Что же в символе позволяет осуществить эти взаимоисключающие цели? По всей видимости, особые формы хранения в нем истины. К таким формам Ареопагит относит, в частности, «красоту, скрытую внутри» символа и приводящую к постижению сверх–сущностного, духовного света (Ер. IX 1; 2). Итак, непонятийный смысл символа воспринимается стремящимися к его постижению прежде всего сугубо эмоционально в форме «красоты» и «света». Однако речь идет не о внешней красоте форм, а о некой обобщенной духовной красоте, содержащейся в любых символах — словесных, изобразительных, музыкальных, предметных, культовых и т. п. Красота же эта открывается только тому, кто «умеет видеть». Поэтому необходимо учить людей этому «вйдению» символа.
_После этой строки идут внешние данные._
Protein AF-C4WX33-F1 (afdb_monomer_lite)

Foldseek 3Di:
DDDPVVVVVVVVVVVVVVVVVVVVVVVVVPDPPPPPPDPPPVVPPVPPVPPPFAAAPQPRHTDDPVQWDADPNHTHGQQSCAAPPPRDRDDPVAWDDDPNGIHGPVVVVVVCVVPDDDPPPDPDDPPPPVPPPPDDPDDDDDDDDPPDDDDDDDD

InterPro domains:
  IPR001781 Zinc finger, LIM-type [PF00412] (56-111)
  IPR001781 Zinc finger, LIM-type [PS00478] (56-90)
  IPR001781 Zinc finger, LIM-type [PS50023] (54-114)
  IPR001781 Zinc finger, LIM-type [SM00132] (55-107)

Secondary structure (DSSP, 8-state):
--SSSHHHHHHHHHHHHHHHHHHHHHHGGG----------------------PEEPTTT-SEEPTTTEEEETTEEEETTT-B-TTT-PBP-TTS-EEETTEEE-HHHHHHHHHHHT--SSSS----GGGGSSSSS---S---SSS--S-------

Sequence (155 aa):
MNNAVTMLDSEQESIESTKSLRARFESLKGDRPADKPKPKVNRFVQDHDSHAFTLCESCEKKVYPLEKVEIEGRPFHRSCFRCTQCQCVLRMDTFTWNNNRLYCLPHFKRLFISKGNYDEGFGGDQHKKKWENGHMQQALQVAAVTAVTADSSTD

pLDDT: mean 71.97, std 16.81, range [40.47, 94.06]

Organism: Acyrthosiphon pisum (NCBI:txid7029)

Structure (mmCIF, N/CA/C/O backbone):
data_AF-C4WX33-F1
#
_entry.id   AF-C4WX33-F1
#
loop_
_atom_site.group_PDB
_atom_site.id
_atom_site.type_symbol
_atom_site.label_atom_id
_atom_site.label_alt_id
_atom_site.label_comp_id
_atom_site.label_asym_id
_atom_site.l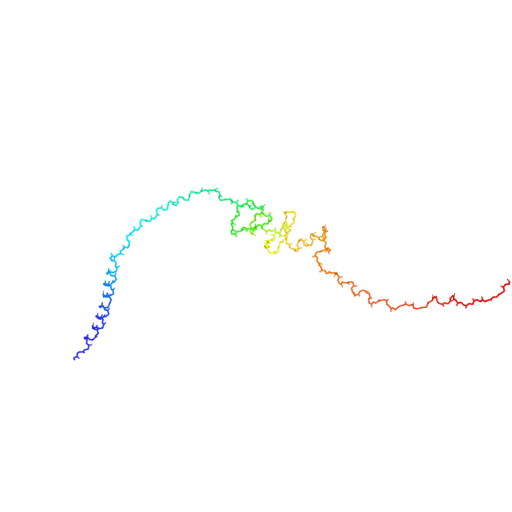abel_entity_id
_atom_site.label_seq_id
_atom_site.pdbx_PDB_ins_code
_atom_site.Cartn_x
_atom_site.Cartn_y
_atom_site.Cartn_z
_atom_site.occupancy
_atom_site.B_iso_or_equiv
_atom_site.auth_seq_id
_atom_site.auth_comp_id
_atom_site.auth_asym_id
_atom_site.auth_atom_id
_atom_site.pdbx_PDB_model_num
ATOM 1 N N . MET A 1 1 ? -37.583 -61.699 57.942 1.00 52.00 1 MET A N 1
ATOM 2 C CA . MET A 1 1 ? -36.754 -60.759 58.720 1.00 52.00 1 MET A CA 1
ATOM 3 C C . MET A 1 1 ? -35.781 -60.045 57.776 1.00 52.00 1 MET A C 1
ATOM 5 O O . MET A 1 1 ? -35.163 -60.717 56.966 1.00 52.00 1 MET A O 1
ATOM 9 N N . ASN A 1 2 ? -35.688 -58.715 57.892 1.00 54.53 2 ASN A N 1
ATOM 10 C CA . ASN A 1 2 ? -34.480 -57.885 57.709 1.00 54.53 2 ASN A CA 1
ATOM 11 C C . ASN A 1 2 ? -33.857 -57.691 56.305 1.00 54.53 2 ASN A C 1
ATOM 13 O O . ASN A 1 2 ? -32.685 -57.994 56.135 1.00 54.53 2 ASN A O 1
ATOM 17 N N . ASN A 1 3 ? -34.569 -57.096 55.335 1.00 57.34 3 ASN A N 1
ATOM 18 C CA . ASN A 1 3 ? -33.925 -56.629 54.084 1.00 57.34 3 ASN A CA 1
ATOM 19 C C . ASN A 1 3 ? -34.285 -55.194 53.642 1.00 57.34 3 ASN A C 1
ATOM 21 O O . ASN A 1 3 ? -33.835 -54.745 52.598 1.00 57.34 3 A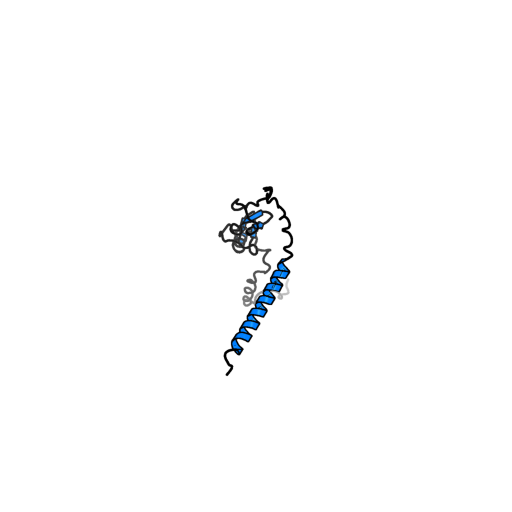SN A O 1
ATOM 25 N N . ALA A 1 4 ? -35.095 -54.466 54.420 1.00 55.53 4 ALA A N 1
ATOM 26 C CA . ALA A 1 4 ? -35.458 -53.071 54.125 1.00 55.53 4 ALA A CA 1
ATOM 27 C C . ALA A 1 4 ? -34.583 -52.040 54.868 1.00 55.53 4 ALA A C 1
ATOM 29 O O . ALA A 1 4 ? -34.630 -50.858 54.555 1.00 55.53 4 ALA A O 1
ATOM 30 N N . VAL A 1 5 ? -33.790 -52.484 55.850 1.00 57.56 5 VAL A N 1
ATOM 31 C CA . VAL A 1 5 ? -32.948 -51.606 56.684 1.00 57.56 5 VAL A CA 1
ATOM 32 C C . VAL A 1 5 ? -31.628 -51.255 55.983 1.00 57.56 5 VAL A C 1
ATOM 34 O O . VAL A 1 5 ? -31.137 -50.147 56.132 1.00 57.56 5 VAL A O 1
ATOM 37 N N . THR A 1 6 ? -31.099 -52.138 55.130 1.00 58.97 6 THR A N 1
ATOM 38 C CA . THR A 1 6 ? -29.763 -51.995 54.521 1.00 58.97 6 THR A CA 1
ATOM 39 C C . THR A 1 6 ? -29.667 -50.948 53.405 1.00 58.97 6 THR A C 1
ATOM 41 O O . THR A 1 6 ? -28.571 -50.479 53.122 1.00 58.97 6 THR A O 1
ATOM 44 N N . MET A 1 7 ? -30.782 -50.556 52.776 1.00 58.38 7 MET A N 1
ATOM 45 C CA . MET A 1 7 ? -30.787 -49.514 51.732 1.00 58.38 7 MET A CA 1
ATOM 46 C C . MET A 1 7 ? -30.789 -48.096 52.324 1.00 58.38 7 MET A C 1
ATOM 48 O O . MET A 1 7 ? -30.231 -47.180 51.726 1.00 58.38 7 MET A O 1
ATOM 52 N N . LEU A 1 8 ? -31.372 -47.923 53.517 1.00 57.66 8 LEU A N 1
ATOM 53 C CA . LEU A 1 8 ? -31.454 -46.625 54.191 1.00 57.66 8 LEU A CA 1
ATOM 54 C C . LEU A 1 8 ? -30.100 -46.193 54.767 1.00 57.66 8 LEU A C 1
ATOM 56 O O . LEU A 1 8 ? -29.805 -45.001 54.763 1.00 57.66 8 LEU A O 1
ATOM 60 N N . ASP A 1 9 ? -29.258 -47.140 55.185 1.00 57.66 9 ASP A N 1
ATOM 61 C CA . ASP A 1 9 ? -27.932 -46.844 55.739 1.00 57.66 9 ASP A CA 1
ATOM 62 C C . ASP A 1 9 ? -26.961 -46.317 54.664 1.00 57.66 9 ASP A C 1
ATOM 64 O O . ASP A 1 9 ? -26.269 -45.327 54.891 1.00 57.66 9 ASP A O 1
ATOM 68 N N . SER A 1 10 ? -26.960 -46.887 53.449 1.00 60.03 10 SER A N 1
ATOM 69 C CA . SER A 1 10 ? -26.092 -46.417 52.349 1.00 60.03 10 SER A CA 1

Сам Псевдо–Дионисий считает своей прямой задачей объяснить по мере сил «всё многообразие символических священных образов», ибо без такого разъяснения многие символы кажутся «невероятными фантастическими бреднями» (Ер. IX 1). Так, Бог и его свойства могут символически выражаться антропоморфными и зооморфными образами, в виде растений и камней; Бог наделяется женскими украшениями, варварским вооружением, атрибутами ремесленников и художников; он даже изображается в виде горького пьяницы. Но в понимании символов не следует останавливаться на поверхности; необходимо проникать в них до самой глубины. При этом нельзя пренебрегать никакими из них, поскольку в своих видимых чертах они являют «образы зрелищ несказанных и поразительных» (Ер. IX 2).
Каждый символ (= знак = образ) может иметь ряд значений в зависимости от контекста, в котором он употреблен, и от личностных свойств («природы») созерцателя. Однако и при этой многозначности «не следует смешивать священные символы друг с другом»; каждый из них должен быть понят в соответствии с его собственными причинами и его бытием. Полное познание символа приводит к неисчерпаемому изысканному наслаждению от созерцания неописуемого совершенства божественной мудрости (Ер. IX 5), то есть, практически, — к эстетическому завершению процесса познания.
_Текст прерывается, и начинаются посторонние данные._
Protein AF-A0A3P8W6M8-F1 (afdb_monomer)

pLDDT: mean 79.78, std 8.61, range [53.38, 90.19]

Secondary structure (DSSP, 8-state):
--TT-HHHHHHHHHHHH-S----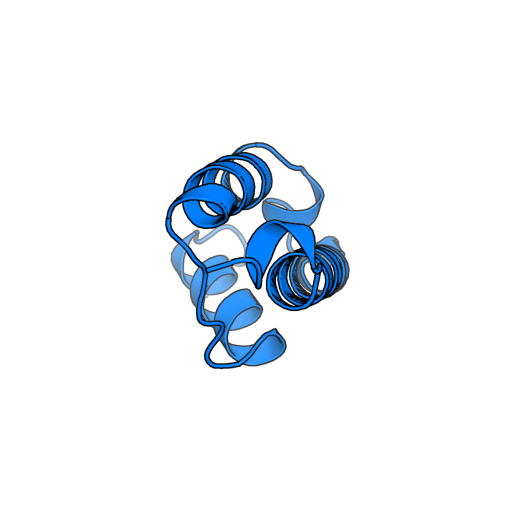HHHHHHHHHHHHH-GGGTSGGGHHHHHHHHHHHHTSHHHH--

Structure (mmCIF, N/CA/C/O backbone):
data_AF-A0A3P8W6M8-F1
#
_entry.id   AF-A0A3P8W6M8-F1
#
loop_
_atom_site.group_PDB
_atom_site.id
_atom_site.type_symbol
_atom_site.label_atom_id
_atom_site.label_alt_id
_atom_site.label_comp_id
_atom_site.label_asym_id
_atom_site.label_entity_id
_atom_site.label_seq_id
_atom_site.pdbx_PDB_ins_code
_atom_site.Cartn_x
_atom_site.Cartn_y
_atom_site.Cartn_z
_atom_site.occupancy
_atom_site.B_iso_or_equiv
_atom_site.auth_seq_id
_atom_site.auth_co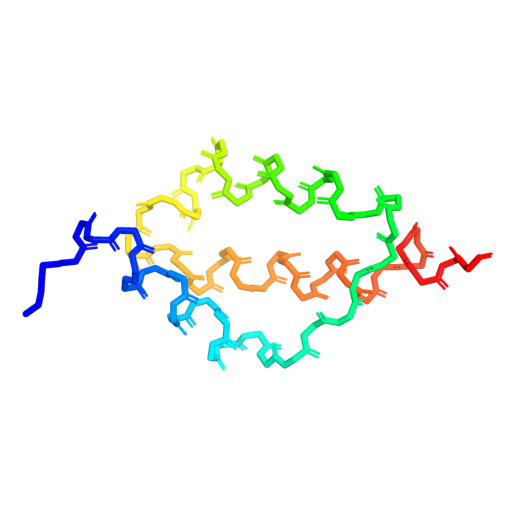mp_id
_atom_site.auth_asym_id
_atom_site.auth_atom_id
_atom_site.pdbx_PDB_model_num
ATOM 1 N N . MET A 1 1 ? 4.009 5.902 -22.145 1.00 53.38 1 MET A N 1
ATOM 2 C CA . MET A 1 1 ? 3.745 6.399 -20.773 1.00 53.38 1 MET A CA 1
ATOM 3 C C . MET A 1 1 ? 5.014 6.232 -19.959 1.00 53.38 1 MET A C 1
ATOM 5 O O . MET A 1 1 ? 5.602 5.160 -20.019 1.00 53.38 1 MET A O 1
ATOM 9 N N . ASN A 1 2 ? 5.474 7.279 -19.273 1.00 59.91 2 ASN A N 1
ATOM 10 C CA . ASN A 1 2 ? 6.745 7.254 -18.556 1.00 59.91 2 ASN A CA 1
ATOM 11 C C . ASN A 1 2 ? 6.588 6.444 -17.249 1.00 59.91 2 ASN A C 1
ATOM 13 O O . ASN A 1 2 ? 5.723 6.774 -16.443 1.00 59.91 2 ASN A O 1
ATOM 17 N N . PRO A 1 3 ? 7.391 5.404 -16.977 1.00 59.75 3 PRO A N 1
ATOM 18 C CA . PRO A 1 3 ? 7.284 4.616 -15.740 1.00 59.75 3 PRO A CA 1
ATOM 19 C C . PRO A 1 3 ? 7.622 5.409 -14.464 1.00 59.75 3 PRO A C 1
ATOM 21 O O . PRO A 1 3 ? 7.364 4.934 -13.361 1.00 59.75 3 PRO A O 1
ATOM 24 N N . ARG A 1 4 ? 8.172 6.624 -14.604 1.00 63.84 4 ARG A N 1
ATOM 25 C CA . ARG A 1 4 ? 8.374 7.590 -13.513 1.00 63.84 4 ARG A CA 1
ATOM 26 C C . ARG A 1 4 ? 7.129 8.407 -13.159 1.00 63.84 4 ARG A C 1
ATOM 28 O O . ARG A 1 4 ? 7.173 9.138 -12.174 1.00 63.84 4 ARG A O 1
ATOM 35 N N . ASP A 1 5 ? 6.036 8.297 -13.916 1.00 70.06 5 ASP A N 1
ATOM 36 C CA . ASP A 1 5 ? 4.806 9.014 -13.592 1.00 70.06 5 ASP A CA 1
ATOM 37 C C . ASP A 1 5 ? 4.193 8.490 -12.280 1.00 70.06 5 ASP A C 1
ATOM 39 O O . ASP A 1 5 ? 3.841 7.307 -12.189 1.00 70.06 5 ASP A O 1
ATOM 43 N N . PRO A 1 6 ? 3.946 9.362 -11.284 1.00 69.50 6 PRO A N 1
ATOM 44 C CA . PRO A 1 6 ? 3.239 8.987 -10.057 1.00 69.50 6 PRO A CA 1
ATOM 45 C C . PRO A 1 6 ? 1.845 8.412 -10.343 1.00 69.50 6 PRO A C 1
ATOM 47 O O . PRO A 1 6 ? 1.339 7.578 -9.596 1.00 69.50 6 PRO A O 1
ATOM 50 N N . ARG A 1 7 ? 1.238 8.825 -11.464 1.00 78.25 7 ARG A N 1
ATOM 51 C CA . ARG A 1 7 ? -0.066 8.345 -11.940 1.00 78.25 7 ARG A CA 1
ATOM 52 C C . ARG A 1 7 ? -0.026 6.891 -12.418 1.00 78.25 7 ARG A C 1
ATOM 54 O O . ARG A 1 7 ? -1.020 6.181 -12.282 1.00 78.25 7 ARG A O 1
ATOM 61 N N . TYR A 1 8 ? 1.103 6.440 -12.971 1.00 82.38 8 TYR A N 1
ATOM 62 C CA . TYR A 1 8 ? 1.280 5.053 -13.409 1.00 82.38 8 TYR A CA 1
ATOM 63 C C . TYR A 1 8 ? 1.401 4.119 -12.206 1.00 82.38 8 TYR A C 1
ATOM 65 O O . TYR A 1 8 ? 0.697 3.115 -12.114 1.00 82.38 8 TYR A O 1
ATOM 73 N N . ARG A 1 9 ? 2.234 4.513 -11.242 1.00 80.06 9 ARG A N 1
ATOM 74 C CA . ARG A 1 9 ? 2.378 3.858 -9.941 1.00 80.06 9 ARG A CA 1
ATOM 75 C C . ARG A 1 9 ? 1.042 3.689 -9.224 1.00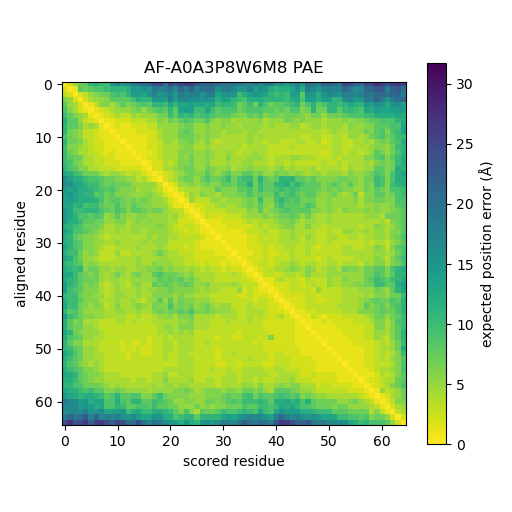 80.06 9 ARG A C 1
ATOM 77 O O . ARG A 1 9 ? 0.735 2.584 -8.788 1.00 80.06 9 ARG A O 1
ATOM 84 N N . ASP A 1 10 ? 0.252 4.759 -9.144 1.00 81.19 10 ASP A N 1
ATOM 85 C CA . ASP A 1 10 ? -1.049 4.739 -8.473 1.00 81.19 10 ASP A CA 1
ATOM 86 C C . ASP A 1 10 ? -2.019 3.758 -9.124 1.00 81.19 10 ASP A C 1
ATOM 88 O O . ASP A 1 10 ? -2.539 2.866 -8.455 1.00 81.19 10 ASP A O 1
ATOM 92 N N . LYS A 1 11 ? -2.171 3.833 -10.451 1.00 84.75 11 LYS A N 1
ATOM 93 C CA . LYS A 1 11 ? -2.998 2.881 -11.200 1.00 84.75 11 LYS A CA 1
ATOM 94 C C . LYS A 1 11 ? -2.547 1.441 -10.998 1.00 84.75 11 LYS A C 1
ATOM 96 O O . LYS A 1 11 ? -3.394 0.576 -10.795 1.00 84.75 11 LYS A O 1
ATOM 101 N N . LEU A 1 12 ? -1.243 1.179 -11.063 1.00 84.50 12 LEU A N 1
ATOM 102 C CA . LEU A 1 12 ? -0.71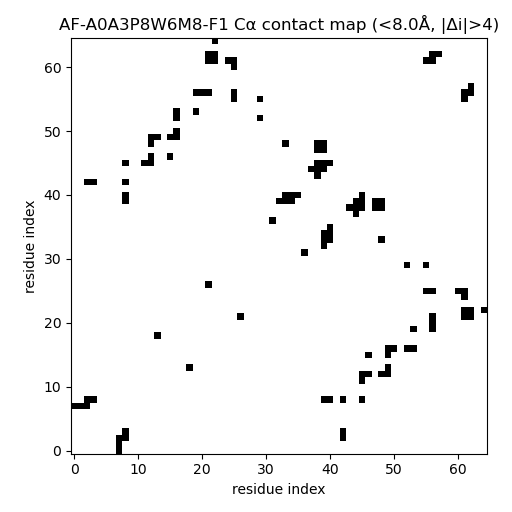2 -0.179 -11.011 1.00 84.50 12 LEU A CA 1
ATOM 103 C C . LEU A 1 12 ? -0.865 -0.784 -9.616 1.00 84.50 12 LEU A C 1
ATOM 105 O O . LEU A 1 12 ? -1.337 -1.909 -9.490 1.00 84.50 12 LEU A O 1
ATOM 109 N N . ILE A 1 13 ? -0.544 -0.022 -8.570 1.00 83.19 13 ILE A N 1
ATOM 110 C CA . ILE A 1 13 ? -0.742 -0.465 -7.189 1.00 83.19 13 ILE A CA 1
ATOM 111 C C . ILE A 1 13 ? -2.229 -0.690 -6.923 1.00 83.19 13 ILE A C 1
ATOM 113 O O . ILE A 1 13 ? -2.586 -1.767 -6.463 1.00 83.19 13 ILE A O 1
ATOM 117 N N . ARG A 1 14 ? -3.105 0.248 -7.304 1.00 83.88 14 ARG A N 1
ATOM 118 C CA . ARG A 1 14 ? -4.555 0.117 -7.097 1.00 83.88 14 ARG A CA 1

Символ понимается автором «Ареопагитик» в нескольких аспектах. Прежде всего он — носитель знания, которое может содержаться в нем: а) в знаковой форме, и тогда содержание его доступно только посвященным; б) в образной форме, понятной в общем–то всем людям данной культуры и реализуемой прежде всего в искусстве; и в) непосредственно, когда символ не только обозначает, но и «реально являет» собою обозначаемое. Третий аспект был только намечен Псевдо–Дионисием и развит последующими мыслителями в связи с литургической символикой. Эта символика во многом определяла и отношение православия в целом к иконе, активно функционировавшей как в храмовом действе, так и во всей православной культуре, и об этом речь впереди.